P(w) is the get_probs output which results in a dictionary where keys are the words and the values are the probability that a word will occur in general.

P(c|w) is calculated using minimum_edit_distance using the output of word and probability found from the get_correction and assigned source and targets where insert/delete is equal to 1 and substitution is equal to 0 or 2(NOTE this is not similar to the string manipulation calculation).

A cost matrix is created between the source and target using del_cost, ins_cost and substitution_cost(replacement_cost), matching the source to target

Then minimum edit distance cost is found between row and column, giving you the P(w|c)

Regards

DP

Hi @Deepti_Prasad , thanks for your reply! I try to understand your explanation, but it’s difficult for me. Can we just put it straightforward as: The rule to pick up the best word suggestion is to find which has the least edit times and highest probability in ‘probs’? As my implementation told me just this. But the Bayes’ rule above will generates a low P(c|w) when the P(w) from ‘probs’ is high, this doesn’t align with the code implementation in Exercise 10.

Hi @Kathy83 Sorry did understand your this response,

are you correlating the Bayes’ rule in relation to P(c|w) to P(w) alone?

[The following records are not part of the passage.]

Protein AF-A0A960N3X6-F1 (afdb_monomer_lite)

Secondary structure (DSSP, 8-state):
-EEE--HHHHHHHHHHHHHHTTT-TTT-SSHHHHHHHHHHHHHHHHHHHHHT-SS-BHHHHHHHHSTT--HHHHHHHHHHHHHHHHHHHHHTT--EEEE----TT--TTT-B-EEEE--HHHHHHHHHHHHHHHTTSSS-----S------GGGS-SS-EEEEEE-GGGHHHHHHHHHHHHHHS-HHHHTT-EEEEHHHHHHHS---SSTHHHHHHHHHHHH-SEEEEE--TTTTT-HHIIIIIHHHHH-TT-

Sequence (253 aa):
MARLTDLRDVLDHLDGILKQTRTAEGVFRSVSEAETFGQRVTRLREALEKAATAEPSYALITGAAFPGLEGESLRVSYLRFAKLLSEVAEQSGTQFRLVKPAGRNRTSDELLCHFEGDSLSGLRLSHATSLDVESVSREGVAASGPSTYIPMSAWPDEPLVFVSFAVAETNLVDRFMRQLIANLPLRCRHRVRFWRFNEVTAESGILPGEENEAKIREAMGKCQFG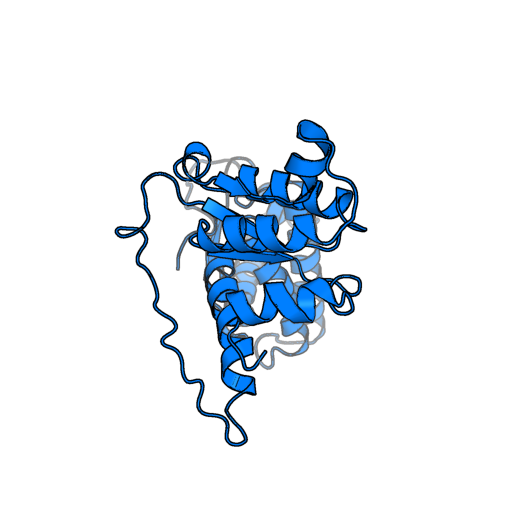LLLVSPTYVGRPFIERVELPHFTGPSA

Radius of gyration: 24.63 Å; chains: 1; bounding box: 54×53×68 Å

pLDDT: mean 73.59, std 18.36, range [29.56, 95.88]

Structure (mmCIF, N/CA/C/O backbone):
data_AF-A0A960N3X6-F1
#
_entry.id   AF-A0A960N3X6-F1
#
loop_
_atom_site.group_PDB
_atom_site.id
_atom_site.type_symbol
_atom_site.label_atom_id
_atom_site.label_alt_id
_atom_site.label_comp_id
_atom_site.label_asym_id
_atom_site.label_entity_id
_atom_site.label_seq_id
_atom_site.pdbx_PDB_ins_code
_atom_site.Cartn_x
_atom_site.Cartn_y
_atom_site.Cartn_z
_atom_site.occupancy
_atom_site.B_iso_or_equiv
_atom_site.auth_seq_id
_atom_site.auth_comp_id
_atom_site.auth_asym_id
_atom_site.auth_atom_id
_atom_site.pdbx_PDB_model_num
ATOM 1 N N . MET A 1 1 ? 8.571 -4.886 16.294 1.00 66.69 1 MET A N 1
ATOM 2 C CA . MET A 1 1 ? 7.958 -4.298 15.086 1.00 66.69 1 MET A CA 1
ATOM 3 C C . MET A 1 1 ? 8.740 -3.059 14.699 1.00 66.69 1 MET A C 1
ATOM 5 O O . MET A 1 1 ? 9.180 -2.337 15.589 1.00 66.69 1 MET A O 1
ATOM 9 N N . ALA A 1 2 ? 8.977 -2.855 13.405 1.00 83.31 2 ALA A N 1
ATOM 10 C CA . ALA A 1 2 ? 9.643 -1.656 12.908 1.00 83.31 2 ALA A CA 1
ATOM 11 C C . ALA A 1 2 ? 8.610 -0.550 12.663 1.00 83.31 2 ALA A C 1
ATOM 13 O O . ALA A 1 2 ? 7.455 -0.837 12.353 1.00 83.31 2 ALA A O 1
ATOM 14 N N . ARG A 1 3 ? 9.020 0.714 12.797 1.00 87.25 3 ARG A N 1
ATOM 15 C CA . ARG A 1 3 ? 8.192 1.854 12.393 1.00 87.25 3 ARG A CA 1
ATOM 16 C C . ARG A 1 3 ? 8.094 1.878 10.868 1.00 87.25 3 ARG A C 1
ATOM 18 O O . ARG A 1 3 ? 9.123 1.878 10.197 1.00 87.25 3 ARG A O 1
ATOM 25 N N . LEU A 1 4 ? 6.875 1.920 10.342 1.00 85.56 4 LEU A N 1
ATOM 26 C CA . LEU A 1 4 ? 6.621 2.042 8.911 1.00 85.56 4 LEU A CA 1
ATOM 27 C C . LEU A 1 4 ? 6.718 3.516 8.519 1.00 85.56 4 LEU A C 1
ATOM 29 O O . LEU A 1 4 ? 5.930 4.341 8.981 1.00 85.56 4 LEU A O 1
ATOM 33 N N . THR A 1 5 ? 7.709 3.848 7.694 1.00 84.00 5 THR A N 1
ATOM 34 C CA . THR A 1 5 ? 7.924 5.211 7.181 1.00 84.00 5 THR A CA 1
ATOM 35 C C . THR A 1 5 ? 7.419 5.391 5.751 1.00 84.00 5 THR A C 1
ATOM 37 O O . THR A 1 5 ? 7.266 6.524 5.305 1.00 84.00 5 THR A O 1
ATOM 40 N N . ASP A 1 6 ? 7.172 4.294 5.029 1.00 84.75 6 ASP A N 1
ATOM 41 C CA . ASP A 1 6 ? 6.582 4.320 3.692 1.00 84.75 6 ASP A CA 1
ATOM 42 C C . ASP A 1 6 ? 5.051 4.298 3.796 1.00 84.75 6 ASP A C 1
ATOM 44 O O . ASP A 1 6 ? 4.463 3.383 4.378 1.00 84.75 6 ASP A O 1
ATOM 48 N N . LEU A 1 7 ? 4.399 5.305 3.209 1.00 86.31 7 LEU A N 1
ATOM 49 C CA . LEU A 1 7 ? 2.942 5.372 3.113 1.00 86.31 7 LEU A CA 1
ATOM 50 C C . LEU A 1 7 ? 2.378 4.146 2.389 1.00 86.31 7 LEU A C 1
ATOM 52 O O . LEU A 1 7 ? 1.311 3.662 2.753 1.00 86.31 7 LEU A O 1
ATOM 56 N N . ARG A 1 8 ? 3.086 3.626 1.383 1.00 83.25 8 ARG A N 1
ATOM 57 C CA . ARG A 1 8 ? 2.620 2.485 0.598 1.00 83.25 8 ARG A CA 1
ATOM 58 C C . ARG A 1 8 ? 2.503 1.224 1.449 1.00 83.25 8 ARG A C 1
ATOM 60 O O . ARG A 1 8 ? 1.456 0.588 1.411 1.00 83.25 8 ARG A O 1
ATOM 67 N N . ASP A 1 9 ? 3.510 0.938 2.275 1.00 86.56 9 ASP A N 1
ATOM 68 C CA . ASP A 1 9 ? 3.477 -0.182 3.225 1.00 86.56 9 ASP A CA 1
ATOM 69 C C . ASP A 1 9 ? 2.283 -0.056 4.187 1.00 86.56 9 ASP A C 1
ATOM 71 O O . ASP A 1 9 ? 1.590 -1.036 4.455 1.00 86.56 9 ASP A O 1
ATOM 75 N N . VAL A 1 10 ? 2.003 1.158 4.679 1.00 89.00 10 VAL A N 1
ATOM 76 C CA . VAL A 1 10 ? 0.847 1.416 5.553 1.00 89.00 10 VAL A CA 1
ATOM 77 C C . VAL A 1 10 ? -0.472 1.155 4.822 1.00 89.00 10 VAL A C 1
ATOM 79 O O . VAL A 1 10 ? -1.344 0.479 5.366 1.00 89.00 10 VAL A O 1
ATOM 82 N N . LEU A 1 11 ? -0.632 1.663 3.597 1.00 89.31 11 LEU A N 1
ATOM 83 C CA . LEU A 1 11 ? -1.849 1.463 2.803 1.00 89.31 11 LEU A CA 1
ATOM 84 C C . LEU A 1 11 ? -2.069 -0.015 2.455 1.00 89.31 11 LEU A C 1
ATOM 86 O O . LEU A 1 11 ? -3.195 -0.496 2.550 1.00 89.31 11 LEU A O 1
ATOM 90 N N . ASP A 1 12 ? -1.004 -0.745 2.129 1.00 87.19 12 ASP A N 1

The idea of implementing probability in terms of get_probs and get corrections is not individually. Can you explain me your understanding of implementation, so I can understand how you are correlating Bayes’ rule with the assignment functions, to explain you more better. Thank you for your patience.

Regards

DP

Thank you @Deepti_Prasad , my understanding through the implementation is: The implementation of ‘get_corrections()’ utilizes ‘probs’ dictionary which is P(w), there is no calculation of P(c|w) following the Bayes equation above, only P(w) is enough to get the best n suggestions. Below is the idea of my implementation of ‘get_corrections()’ and it passed the test, so I get confused why the Bayes equation appears here.

#Step 1: create suggestions as described above

suggestions = edit_one_letter(…)

#Step 2: determine probability of suggestions

suggestions_prob = list comprehension of calling ‘probs.get(…)’

#Step 3: Get all your best words and return the most probable top n_suggested words as n_best

sel_sort_idx = np.argsort(suggestions_prob)[::-1][:n]

sel_words = get items from ‘suggestions’ accordingly

sel_words_probs = get items from ‘suggestions_prob’ accordingly

n_best = list(zip(sel_words,sel_words_probs))

Thank you!